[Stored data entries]
****************
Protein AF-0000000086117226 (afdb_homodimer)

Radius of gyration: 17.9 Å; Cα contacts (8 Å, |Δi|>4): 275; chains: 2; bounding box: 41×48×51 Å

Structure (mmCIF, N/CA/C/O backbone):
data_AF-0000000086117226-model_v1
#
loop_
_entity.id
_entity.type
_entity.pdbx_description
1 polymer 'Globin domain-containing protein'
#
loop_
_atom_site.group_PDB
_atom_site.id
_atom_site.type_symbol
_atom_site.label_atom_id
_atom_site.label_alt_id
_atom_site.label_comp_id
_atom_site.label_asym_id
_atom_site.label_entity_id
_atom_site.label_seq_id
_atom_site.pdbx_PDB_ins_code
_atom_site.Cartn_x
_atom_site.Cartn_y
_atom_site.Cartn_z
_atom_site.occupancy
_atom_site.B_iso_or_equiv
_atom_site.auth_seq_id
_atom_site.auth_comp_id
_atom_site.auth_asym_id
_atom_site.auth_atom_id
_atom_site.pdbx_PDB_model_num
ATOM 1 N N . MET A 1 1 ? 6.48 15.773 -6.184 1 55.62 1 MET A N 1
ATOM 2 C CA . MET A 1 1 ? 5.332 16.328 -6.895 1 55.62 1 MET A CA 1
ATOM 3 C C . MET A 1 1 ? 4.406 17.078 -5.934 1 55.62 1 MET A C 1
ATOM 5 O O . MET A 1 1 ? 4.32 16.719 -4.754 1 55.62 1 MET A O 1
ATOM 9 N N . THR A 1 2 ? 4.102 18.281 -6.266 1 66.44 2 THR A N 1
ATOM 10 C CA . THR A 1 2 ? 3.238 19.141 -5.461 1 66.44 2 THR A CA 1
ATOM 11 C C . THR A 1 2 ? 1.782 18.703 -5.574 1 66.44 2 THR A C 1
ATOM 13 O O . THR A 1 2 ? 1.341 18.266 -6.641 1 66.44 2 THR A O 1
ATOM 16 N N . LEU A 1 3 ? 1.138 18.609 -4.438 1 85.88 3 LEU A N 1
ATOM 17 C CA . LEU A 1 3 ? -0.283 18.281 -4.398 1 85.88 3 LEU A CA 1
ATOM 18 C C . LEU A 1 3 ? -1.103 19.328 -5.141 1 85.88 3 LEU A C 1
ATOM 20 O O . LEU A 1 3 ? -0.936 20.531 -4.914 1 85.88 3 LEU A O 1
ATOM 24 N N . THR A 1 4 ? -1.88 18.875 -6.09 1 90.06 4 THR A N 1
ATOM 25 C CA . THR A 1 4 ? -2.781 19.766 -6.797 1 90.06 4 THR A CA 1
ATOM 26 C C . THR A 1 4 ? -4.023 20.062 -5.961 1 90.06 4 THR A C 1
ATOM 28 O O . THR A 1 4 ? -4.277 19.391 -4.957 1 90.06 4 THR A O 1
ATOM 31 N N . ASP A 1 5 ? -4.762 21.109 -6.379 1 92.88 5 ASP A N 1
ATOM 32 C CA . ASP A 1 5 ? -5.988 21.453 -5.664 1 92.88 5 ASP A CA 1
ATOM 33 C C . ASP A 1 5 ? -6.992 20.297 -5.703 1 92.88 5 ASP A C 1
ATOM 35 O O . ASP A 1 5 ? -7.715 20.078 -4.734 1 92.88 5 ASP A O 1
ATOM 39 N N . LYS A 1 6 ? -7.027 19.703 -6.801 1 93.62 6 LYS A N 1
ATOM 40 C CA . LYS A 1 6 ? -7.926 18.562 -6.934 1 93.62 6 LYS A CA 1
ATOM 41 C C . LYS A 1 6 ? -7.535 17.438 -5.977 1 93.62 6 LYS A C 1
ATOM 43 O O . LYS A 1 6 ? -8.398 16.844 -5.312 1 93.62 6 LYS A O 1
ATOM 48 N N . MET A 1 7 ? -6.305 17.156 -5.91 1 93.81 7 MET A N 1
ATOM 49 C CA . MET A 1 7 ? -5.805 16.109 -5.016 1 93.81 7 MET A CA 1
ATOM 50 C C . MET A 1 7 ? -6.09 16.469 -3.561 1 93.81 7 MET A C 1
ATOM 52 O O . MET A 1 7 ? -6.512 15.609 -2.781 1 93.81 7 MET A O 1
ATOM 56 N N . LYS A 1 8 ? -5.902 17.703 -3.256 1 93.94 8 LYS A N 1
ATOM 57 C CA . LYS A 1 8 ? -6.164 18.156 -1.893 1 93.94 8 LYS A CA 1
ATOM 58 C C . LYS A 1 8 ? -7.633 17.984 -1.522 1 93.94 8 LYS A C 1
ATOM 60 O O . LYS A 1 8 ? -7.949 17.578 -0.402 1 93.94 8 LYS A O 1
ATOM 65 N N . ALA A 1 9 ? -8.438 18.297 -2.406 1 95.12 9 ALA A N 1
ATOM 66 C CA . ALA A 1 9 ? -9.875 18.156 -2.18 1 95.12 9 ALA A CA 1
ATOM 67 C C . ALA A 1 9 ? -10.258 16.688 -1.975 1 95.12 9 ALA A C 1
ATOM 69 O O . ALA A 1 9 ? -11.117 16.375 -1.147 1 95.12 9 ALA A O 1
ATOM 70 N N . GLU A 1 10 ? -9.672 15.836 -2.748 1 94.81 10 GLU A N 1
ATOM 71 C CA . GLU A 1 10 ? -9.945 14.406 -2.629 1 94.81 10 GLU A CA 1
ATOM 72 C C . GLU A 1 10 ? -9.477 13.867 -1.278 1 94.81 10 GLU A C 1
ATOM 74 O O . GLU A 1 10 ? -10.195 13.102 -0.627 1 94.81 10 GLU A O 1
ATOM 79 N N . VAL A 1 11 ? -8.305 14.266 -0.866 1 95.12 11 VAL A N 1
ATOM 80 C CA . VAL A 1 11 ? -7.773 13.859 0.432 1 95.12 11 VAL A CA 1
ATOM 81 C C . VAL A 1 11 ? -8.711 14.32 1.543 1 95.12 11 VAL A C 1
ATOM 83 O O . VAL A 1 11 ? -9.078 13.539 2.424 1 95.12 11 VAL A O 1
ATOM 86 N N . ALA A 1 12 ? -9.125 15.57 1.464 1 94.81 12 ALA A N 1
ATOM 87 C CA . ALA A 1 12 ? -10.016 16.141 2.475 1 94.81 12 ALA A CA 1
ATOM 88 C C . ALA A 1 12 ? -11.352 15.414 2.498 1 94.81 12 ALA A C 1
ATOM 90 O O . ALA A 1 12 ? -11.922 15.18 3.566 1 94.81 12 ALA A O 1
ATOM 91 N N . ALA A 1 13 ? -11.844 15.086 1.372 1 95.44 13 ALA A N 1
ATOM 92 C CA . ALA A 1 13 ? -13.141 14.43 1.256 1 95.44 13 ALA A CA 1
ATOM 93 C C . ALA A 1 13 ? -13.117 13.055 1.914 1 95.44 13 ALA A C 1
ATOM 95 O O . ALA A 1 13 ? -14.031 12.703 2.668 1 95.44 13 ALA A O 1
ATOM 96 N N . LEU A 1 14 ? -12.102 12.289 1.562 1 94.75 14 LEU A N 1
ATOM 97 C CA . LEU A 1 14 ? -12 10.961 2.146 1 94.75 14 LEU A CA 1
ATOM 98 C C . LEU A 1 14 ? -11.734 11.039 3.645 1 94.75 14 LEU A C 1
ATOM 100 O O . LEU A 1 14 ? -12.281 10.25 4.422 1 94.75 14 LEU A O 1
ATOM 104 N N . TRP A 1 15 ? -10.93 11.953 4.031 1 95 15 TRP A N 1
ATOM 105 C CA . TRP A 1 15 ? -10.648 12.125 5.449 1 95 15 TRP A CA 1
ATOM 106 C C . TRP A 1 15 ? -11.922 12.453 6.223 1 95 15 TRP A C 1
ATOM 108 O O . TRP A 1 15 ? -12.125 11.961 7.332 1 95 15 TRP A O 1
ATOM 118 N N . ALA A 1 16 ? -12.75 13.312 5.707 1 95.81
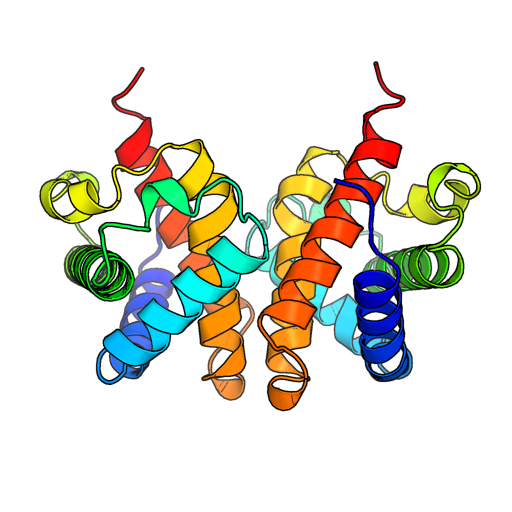 16 ALA A N 1
ATOM 119 C CA . ALA A 1 16 ? -14 13.688 6.355 1 95.81 16 ALA A CA 1
ATOM 120 C C . ALA A 1 16 ? -14.852 12.461 6.664 1 95.81 16 ALA A C 1
ATOM 122 O O . ALA A 1 16 ? -15.562 12.43 7.672 1 95.81 16 ALA A O 1
ATOM 123 N N . LYS A 1 17 ? -14.727 11.484 5.816 1 94.62 17 LYS A N 1
ATOM 124 C CA . LYS A 1 17 ? -15.461 10.234 6.023 1 94.62 17 LYS A CA 1
ATOM 125 C C . LYS A 1 17 ? -14.758 9.352 7.047 1 94.62 17 LYS A C 1
ATOM 127 O O . LYS A 1 17 ? -15.406 8.602 7.781 1 94.62 17 LYS A O 1
ATOM 132 N N . ALA A 1 18 ? -13.453 9.375 7.055 1 94.5 18 ALA A N 1
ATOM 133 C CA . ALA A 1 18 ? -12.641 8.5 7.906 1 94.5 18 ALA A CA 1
****************
## What you need to do
All that is wanted is the stretch of lines above from the one containing "ATOM 20 O O" through the one containing "ATOM 28 O O", duplicated exactly.

## Result
ATOM 20 O O . LEU A 1 3 ? -0.936 20.531 -4.914 1 85.88 3 LEU A O 1
ATOM 24 N N . THR A 1 4 ? -1.88 18.875 -6.09 1 90.06 4 THR A N 1
ATOM 25 C CA . THR A 1 4 ? -2.781 19.766 -6.797 1 90.06 4 THR A CA 1
ATOM 26 C C . THR A 1 4 ? -4.023 20.062 -5.961 1 90.06 4 THR A C 1
ATOM 28 O O . THR A 1 4 ? -4.277 19.391 -4.957 1 90.06 4 THR A O 1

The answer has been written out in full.